Quando le comuniste erano contro l'aborto domestico
- Autore:
- Curatore:
- Fonte:

«La scienza ha compiuto notevoli passi creando condizioni impensabili rispetto al passato per una generazione libera e responsabile, i cui protagonisti restano tuttavia la donna e l’uomo e la loro capacità di armonizzare ragione e natura». Stiamo parlando del rapporto tra i sessi e della responsabilizzazione dell’uno nei confronti dell’altro sui temi della procreazione. «Altra cosa è l’aborto, in cui non ci riesce davvero di scorgere alcuna affermazione della libertà della donna quest’ultima, può certo, con l’aborto interrompere in modo traumatico un processo naturale; ma per farlo deve colpire se stessa, e tutto ciò che di umano, oltre che naturale e istintuale, è per lei l’inizio della sua maternità». Le parole riportate non appartengono a qualche pio devoto, sono bensì le riflessioni contenute in La questione femminile in Italia - 1970-1977 scritto da Adriana Seroni, membro del Pci, togliattiana e femminista che si adoperò, non poco, per introdurre l’attuale legge sull’interruzione di gravidanza.

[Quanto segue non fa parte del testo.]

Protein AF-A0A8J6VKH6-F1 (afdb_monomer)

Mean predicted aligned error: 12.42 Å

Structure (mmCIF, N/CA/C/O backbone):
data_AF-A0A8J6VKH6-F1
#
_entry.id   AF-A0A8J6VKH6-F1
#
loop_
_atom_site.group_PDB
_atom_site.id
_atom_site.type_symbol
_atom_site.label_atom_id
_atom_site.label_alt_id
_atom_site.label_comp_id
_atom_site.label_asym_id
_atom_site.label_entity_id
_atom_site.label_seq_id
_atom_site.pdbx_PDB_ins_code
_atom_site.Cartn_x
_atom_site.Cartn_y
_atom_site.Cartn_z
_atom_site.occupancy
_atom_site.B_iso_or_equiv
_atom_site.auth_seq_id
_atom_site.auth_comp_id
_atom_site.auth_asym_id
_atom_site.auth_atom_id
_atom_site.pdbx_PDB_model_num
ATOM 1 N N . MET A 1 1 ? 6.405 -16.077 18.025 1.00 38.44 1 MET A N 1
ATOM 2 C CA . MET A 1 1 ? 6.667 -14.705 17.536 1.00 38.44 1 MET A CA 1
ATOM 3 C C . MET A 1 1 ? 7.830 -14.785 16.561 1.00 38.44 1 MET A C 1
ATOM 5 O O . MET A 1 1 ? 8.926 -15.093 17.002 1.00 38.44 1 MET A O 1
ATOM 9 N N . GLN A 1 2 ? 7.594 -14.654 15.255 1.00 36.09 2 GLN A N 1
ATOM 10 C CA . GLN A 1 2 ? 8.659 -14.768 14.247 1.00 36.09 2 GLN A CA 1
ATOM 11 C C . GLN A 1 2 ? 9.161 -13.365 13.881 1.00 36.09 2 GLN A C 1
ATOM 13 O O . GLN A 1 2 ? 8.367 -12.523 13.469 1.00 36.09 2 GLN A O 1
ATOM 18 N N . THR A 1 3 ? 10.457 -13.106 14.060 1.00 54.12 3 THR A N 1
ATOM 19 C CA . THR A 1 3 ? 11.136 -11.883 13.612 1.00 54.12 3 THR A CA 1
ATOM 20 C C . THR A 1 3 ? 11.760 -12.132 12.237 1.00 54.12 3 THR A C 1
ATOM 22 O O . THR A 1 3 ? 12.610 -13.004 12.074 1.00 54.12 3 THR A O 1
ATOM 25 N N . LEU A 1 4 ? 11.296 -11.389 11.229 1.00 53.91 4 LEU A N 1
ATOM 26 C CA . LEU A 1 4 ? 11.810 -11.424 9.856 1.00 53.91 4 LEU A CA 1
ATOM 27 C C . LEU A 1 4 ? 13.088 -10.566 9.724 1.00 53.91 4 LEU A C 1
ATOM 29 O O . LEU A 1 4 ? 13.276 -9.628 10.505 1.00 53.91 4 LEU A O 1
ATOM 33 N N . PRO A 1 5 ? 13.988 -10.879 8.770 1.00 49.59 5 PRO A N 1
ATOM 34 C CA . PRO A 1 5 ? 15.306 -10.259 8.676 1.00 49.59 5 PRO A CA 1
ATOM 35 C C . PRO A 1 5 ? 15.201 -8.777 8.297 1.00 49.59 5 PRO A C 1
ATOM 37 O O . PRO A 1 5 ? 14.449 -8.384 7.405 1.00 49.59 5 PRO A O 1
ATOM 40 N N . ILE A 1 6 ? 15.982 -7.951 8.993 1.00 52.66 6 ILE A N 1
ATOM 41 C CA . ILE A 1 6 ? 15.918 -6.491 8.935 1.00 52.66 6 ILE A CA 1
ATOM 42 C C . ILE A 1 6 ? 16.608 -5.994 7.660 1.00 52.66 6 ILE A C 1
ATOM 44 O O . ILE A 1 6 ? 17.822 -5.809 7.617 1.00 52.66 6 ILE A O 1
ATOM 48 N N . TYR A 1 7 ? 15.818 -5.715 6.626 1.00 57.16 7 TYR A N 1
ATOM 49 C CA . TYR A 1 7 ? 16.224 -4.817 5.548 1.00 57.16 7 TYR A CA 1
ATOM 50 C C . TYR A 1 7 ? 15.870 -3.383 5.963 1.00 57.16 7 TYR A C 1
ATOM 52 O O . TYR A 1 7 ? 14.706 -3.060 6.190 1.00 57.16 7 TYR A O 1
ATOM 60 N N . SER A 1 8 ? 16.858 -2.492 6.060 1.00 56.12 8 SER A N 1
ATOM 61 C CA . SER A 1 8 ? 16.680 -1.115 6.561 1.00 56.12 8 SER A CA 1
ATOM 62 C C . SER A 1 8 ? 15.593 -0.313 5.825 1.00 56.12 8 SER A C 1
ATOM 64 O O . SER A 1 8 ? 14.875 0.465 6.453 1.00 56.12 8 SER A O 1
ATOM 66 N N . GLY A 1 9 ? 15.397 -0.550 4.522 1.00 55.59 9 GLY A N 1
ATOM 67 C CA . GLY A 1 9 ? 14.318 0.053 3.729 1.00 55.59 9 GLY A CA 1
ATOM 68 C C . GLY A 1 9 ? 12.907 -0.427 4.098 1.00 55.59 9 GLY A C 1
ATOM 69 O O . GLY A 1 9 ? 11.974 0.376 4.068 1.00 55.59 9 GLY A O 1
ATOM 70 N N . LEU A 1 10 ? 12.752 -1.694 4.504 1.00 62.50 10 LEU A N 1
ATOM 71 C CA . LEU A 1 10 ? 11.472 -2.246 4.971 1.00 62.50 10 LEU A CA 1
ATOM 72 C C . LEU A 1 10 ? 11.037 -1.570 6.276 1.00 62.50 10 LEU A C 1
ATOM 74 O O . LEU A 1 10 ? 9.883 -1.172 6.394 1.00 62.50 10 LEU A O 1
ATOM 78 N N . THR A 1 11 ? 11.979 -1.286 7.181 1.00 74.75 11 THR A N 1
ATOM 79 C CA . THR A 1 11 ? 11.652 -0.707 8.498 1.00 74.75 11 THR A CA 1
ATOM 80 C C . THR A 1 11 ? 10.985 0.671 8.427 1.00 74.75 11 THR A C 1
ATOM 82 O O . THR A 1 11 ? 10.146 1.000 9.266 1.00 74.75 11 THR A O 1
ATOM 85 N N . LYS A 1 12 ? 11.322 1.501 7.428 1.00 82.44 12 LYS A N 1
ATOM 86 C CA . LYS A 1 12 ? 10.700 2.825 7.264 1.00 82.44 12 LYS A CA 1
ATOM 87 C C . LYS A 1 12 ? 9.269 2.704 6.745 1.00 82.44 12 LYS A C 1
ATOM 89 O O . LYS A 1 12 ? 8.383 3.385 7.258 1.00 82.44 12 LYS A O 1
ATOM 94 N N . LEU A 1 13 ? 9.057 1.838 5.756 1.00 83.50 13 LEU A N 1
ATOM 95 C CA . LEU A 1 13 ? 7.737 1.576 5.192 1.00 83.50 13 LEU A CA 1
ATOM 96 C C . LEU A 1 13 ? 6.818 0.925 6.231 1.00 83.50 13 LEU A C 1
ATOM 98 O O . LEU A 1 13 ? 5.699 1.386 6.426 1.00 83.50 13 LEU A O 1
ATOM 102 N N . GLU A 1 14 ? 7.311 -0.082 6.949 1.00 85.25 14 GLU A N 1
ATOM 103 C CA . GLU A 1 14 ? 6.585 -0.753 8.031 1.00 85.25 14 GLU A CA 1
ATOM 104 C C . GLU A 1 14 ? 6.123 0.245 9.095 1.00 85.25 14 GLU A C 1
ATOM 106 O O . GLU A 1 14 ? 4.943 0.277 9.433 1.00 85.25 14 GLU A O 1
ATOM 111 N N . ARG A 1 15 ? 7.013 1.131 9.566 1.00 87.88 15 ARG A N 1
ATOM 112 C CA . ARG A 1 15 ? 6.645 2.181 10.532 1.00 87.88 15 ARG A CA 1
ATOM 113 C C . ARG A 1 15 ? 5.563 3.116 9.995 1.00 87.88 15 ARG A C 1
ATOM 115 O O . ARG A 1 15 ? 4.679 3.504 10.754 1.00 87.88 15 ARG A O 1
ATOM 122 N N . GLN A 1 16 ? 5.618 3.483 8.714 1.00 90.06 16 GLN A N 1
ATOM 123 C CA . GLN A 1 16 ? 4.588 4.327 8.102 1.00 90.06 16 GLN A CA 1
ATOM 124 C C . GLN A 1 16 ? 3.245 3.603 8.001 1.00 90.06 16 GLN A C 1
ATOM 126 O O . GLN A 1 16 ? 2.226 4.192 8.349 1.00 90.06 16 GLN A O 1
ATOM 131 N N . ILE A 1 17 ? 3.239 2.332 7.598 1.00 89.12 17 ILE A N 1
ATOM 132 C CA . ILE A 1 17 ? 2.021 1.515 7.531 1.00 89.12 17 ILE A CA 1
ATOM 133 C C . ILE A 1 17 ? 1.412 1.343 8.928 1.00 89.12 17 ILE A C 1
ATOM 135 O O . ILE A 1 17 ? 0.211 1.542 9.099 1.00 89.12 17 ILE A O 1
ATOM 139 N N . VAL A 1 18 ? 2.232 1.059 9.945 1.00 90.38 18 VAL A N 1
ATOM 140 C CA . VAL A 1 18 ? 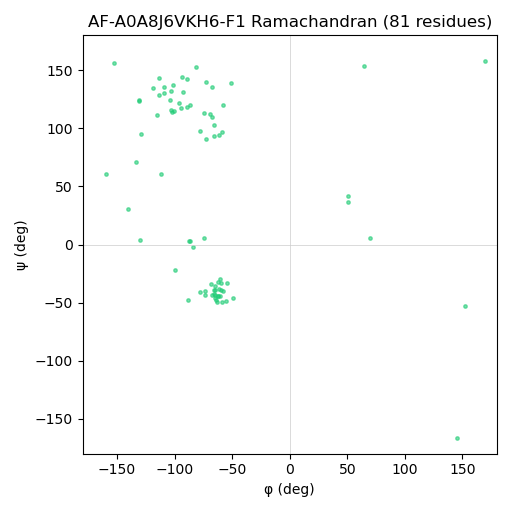1.780 0.974 11.344 1.00 90.38 18 VAL A CA 1
ATOM 141 C C . VAL A 1 18 ? 1.191 2.305 11.812 1.00 90.38 18 VAL A C 1
ATOM 143 O O . VAL A 1 18 ? 0.122 2.319 12.415 1.00 90.38 18 VAL A O 1
ATOM 146 N N . ALA A 1 19 ? 1.835 3.431 11.499 1.00 91.50 19 ALA A N 1
ATOM 147 C CA . ALA A 1 19 ? 1.322 4.748 11.867 1.00 91.50 19 ALA A CA 1
ATOM 148 C C . ALA A 1 19 ? -0.004 5.084 11.161 1.00 91.50 19 ALA A C 1
ATOM 150 O O . ALA A 1 19 ? -0.891 5.662 11.786 1.00 91.50 19 ALA A O 1
ATOM 151 N N . ILE A 1 20 ? -0.156 4.719 9.883 1.00 91.75 20 ILE A N 1
ATOM 152 C CA . ILE A 1 20 ? -1.407 4.877 9.125 1.00 91.75 20 ILE A CA 1
ATOM 153 C C . ILE A 1 20 ? -2.521 4.047 9.765 1.00 91.75 20 ILE A C 1
ATOM 155 O O . ILE A 1 20 ? -3.620 4.561 9.974 1.00 91.75 20 ILE A O 1
ATOM 159 N N . ASN A 1 21 ? -2.219 2.802 10.137 1.00 89.38 21 ASN A N 1
ATOM 160 C CA . ASN A 1 21 ? -3.167 1.918 10.800 1.00 89.38 21 ASN A CA 1
ATOM 161 C C . ASN A 1 21 ? -3.608 2.464 12.168 1.00 89.38 21 ASN A C 1
ATOM 163 O O . ASN A 1 21 ? -4.802 2.610 12.417 1.00 89.38 21 ASN A O 1
ATOM 167 N N . GLN A 1 22 ? -2.659 2.858 13.020 1.00 91.56 22 GLN A N 1
ATOM 168 C CA . GLN A 1 22 ? -2.951 3.413 14.347 1.00 91.56 22 GLN A CA 1
ATOM 169 C C . GLN A 1 22 ? -3.765 4.707 14.282 1.00 91.56 22 GLN A C 1
ATOM 171 O O . GLN A 1 22 ? -4.646 4.927 15.108 1.00 91.56 22 GLN A O 1
ATOM 176 N N . LYS A 1 23 ? -3.479 5.568 13.301 1.00 93.56 23 LYS A N 1
ATOM 177 C CA . LYS A 1 23 ? -4.181 6.846 13.119 1.00 93.56 23 LYS A CA 1
ATOM 178 C C . LYS A 1 23 ? -5.481 6.719 12.330 1.00 93.56 23 LYS A C 1
ATOM 180 O O . LYS A 1 23 ? -6.132 7.737 12.122 1.00 93.56 23 LYS A O 1
ATOM 185 N N . GLN A 1 24 ? -5.825 5.516 11.863 1.00 92.44 24 GLN A N 1
ATOM 186 C CA . GLN A 1 24 ? -6.969 5.279 10.977 1.00 92.44 24 GLN A CA 1
ATOM 187 C C . GLN A 1 24 ? -6.951 6.224 9.761 1.00 92.44 24 GLN A C 1
ATOM 189 O O . GLN A 1 24 ? -7.983 6.723 9.317 1.00 92.44 24 GLN A O 1
ATOM 194 N N . ALA A 1 25 ? -5.755 6.518 9.241 1.00 89.00 25 ALA A N 1
ATOM 195 C CA . ALA A 1 25 ? -5.593 7.524 8.202 1.00 89.00 25 ALA A CA 1
ATOM 196 C C . ALA A 1 25 ? -6.137 7.008 6.860 1.00 89.00 25 ALA A C 1
ATOM 198 O O . ALA A 1 25 ? -5.921 5.850 6.493 1.00 89.00 25 ALA A O 1
ATOM 199 N N . THR A 1 26 ? -6.811 7.888 6.124 1.00 91.94 26 THR A N 1
ATOM 200 C CA . THR A 1 26 ? -7.320 7.634 4.771 1.00 91.94 26 THR A CA 1
ATOM 201 C C . THR A 1 26 ? -6.506 8.450 3.773 1.00 91.94 26 THR A C 1
ATOM 203 O O . THR A 1 26 ? -6.228 9.624 4.020 1.00 91.94 26 THR A O 1
ATOM 206 N N . GLY A 1 27 ? -6.115 7.842 2.655 1.00 89.50 27 GLY A N 1
ATOM 207 C CA . GLY A 1 27 ? -5.348 8.508 1.602 1.00 89.50 27 GLY A CA 1
ATOM 208 C C . GLY A 1 27 ? -4.339 7.594 0.918 1.00 89.50 27 GLY A C 1
ATOM 209 O O . GLY A 1 27 ? -4.374 6.375 1.077 1.00 89.50 27 GLY A O 1
ATOM 210 N N . GLU A 1 28 ? -3.426 8.186 0.153 1.00 89.00 28 GLU A N 1
ATOM 211 C CA . GLU A 1 28 ? -2.441 7.448 -0.636 1.00 89.00 28 GLU A CA 1
ATOM 212 C C . GLU A 1 28 ? -1.028 7.592 -0.064 1.00 89.00 28 GLU A C 1
ATOM 214 O O . GLU A 1 28 ? -0.538 8.695 0.181 1.00 89.00 28 GLU A O 1
ATOM 219 N N . LEU A 1 29 ? -0.338 6.466 0.105 1.00 89.19 29 LEU A N 1
ATOM 220 C CA . LEU A 1 29 ? 1.084 6.406 0.401 1.00 89.19 29 LEU A CA 1
ATOM 221 C C . LEU A 1 29 ? 1.846 6.079 -0.884 1.00 89.19 29 LEU A C 1
ATOM 223 O O . LEU A 1 29 ? 1.725 4.985 -1.440 1.00 89.19 29 LEU A O 1
ATOM 227 N N . ILE A 1 30 ? 2.657 7.034 -1.333 1.00 87.06 30 ILE A N 1
ATOM 228 C CA . ILE A 1 30 ? 3.495 6.888 -2.522 1.00 87.06 30 ILE A CA 1
ATOM 229 C C . ILE A 1 30 ? 4.852 6.306 -2.114 1.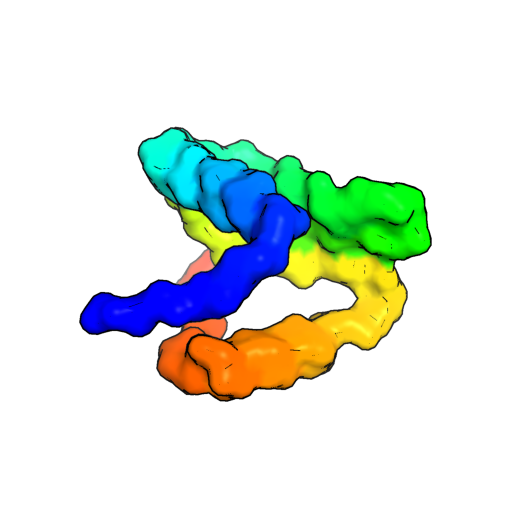00 87.06 30 ILE A C 1
ATOM 231 O O . ILE A 1 30 ? 5.605 6.924 -1.361 1.00 87.06 30 ILE A O 1
ATOM 235 N N . VAL A 1 31 ? 5.184 5.121 -2.626 1.00 84.94 31 VAL A N 1
ATOM 236 C CA . VAL A 1 31 ? 6.436 4.408 -2.345 1.00 84.94 31 VAL A CA 1
ATOM 237 C C . VAL A 1 31 ? 7.259 4.293 -3.625 1.00 84.94 31 VAL A C 1
ATOM 239 O O . VAL A 1 31 ? 6.902 3.570 -4.554 1.00 84.94 31 VAL A O 1
ATOM 242 N N . GLY A 1 32 ? 8.391 4.989 -3.680 1.00 78.25 32 GLY A N 1
ATOM 243 C CA . GLY A 1 32 ? 9.327 4.894 -4.798 1.00 78.25 32 GLY A CA 1
ATOM 244 C C . GLY A 1 32 ? 10.406 5.970 -4.749 1.00 78.25 32 GLY A C 1
ATOM 245 O O . GLY A 1 32 ? 10.234 7.015 -4.126 1.00 78.25 32 GLY A O 1
ATOM 246 N N . TYR A 1 33 ? 11.524 5.712 -5.421 1.00 65.31 33 TYR A N 1
ATOM 247 C CA . TYR A 1 33 ? 12.600 6.677 -5.621 1.00 65.31 33 TYR A CA 1
ATOM 248 C C . TYR A 1 33 ? 12.921 6.689 -7.115 1.00 65.31 33 TYR A C 1
ATOM 250 O O . TYR A 1 33 ? 13.650 5.829 -7.601 1.00 65.31 33 TYR A O 1
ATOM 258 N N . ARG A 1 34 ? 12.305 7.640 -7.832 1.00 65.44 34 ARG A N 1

La Seroni era instancabile nell’ammonire che il ricorso all’aborto non poteva essere letto come un’affermazione di libertà per la donna, ma al contrario come il prezzo pesante che le donne erano chiamate a pagare a causa della deresponsabilizzazione del partner e della insufficiente tutela offerta alla maternità dalle nostre istituzioni. Nel 1976 sul n° 39 di Rinascita scriveva testualmente: «La legge (194) in sé non basta a risolvere i problemi enormi posti dall’aborto. D’altro canto, se non è chiaro che c’è un dopo, che c’è un oltre la legge sull’aborto; se sfugge progressivamente ogni rapporto con il sociale perché lì può sempre annidarsi una limitazione della libertà della donna, dove si arriva a finire? No alle strutture sanitarie perché inadeguate ed insufficienti; no ai medici perché autoritari; no alle istituzioni perché repressive, no ad ogni limite temporale indicato all’aborto perché riduttivo della libertà. Così facendo si innesca un processo di idee il cui sfocio non può essere che il self help, l’aborto autogestito, praticabile fino a 22 settimane, realizzabile senza alcuna effettiva garanzia sul terreno sanitario.» Adriana Seroni non poteva sapere che quel self help oggi ha un nome, Ru486, e neppure che a fronteggiare contro l’aborto domestico non c’è più nessun compagno.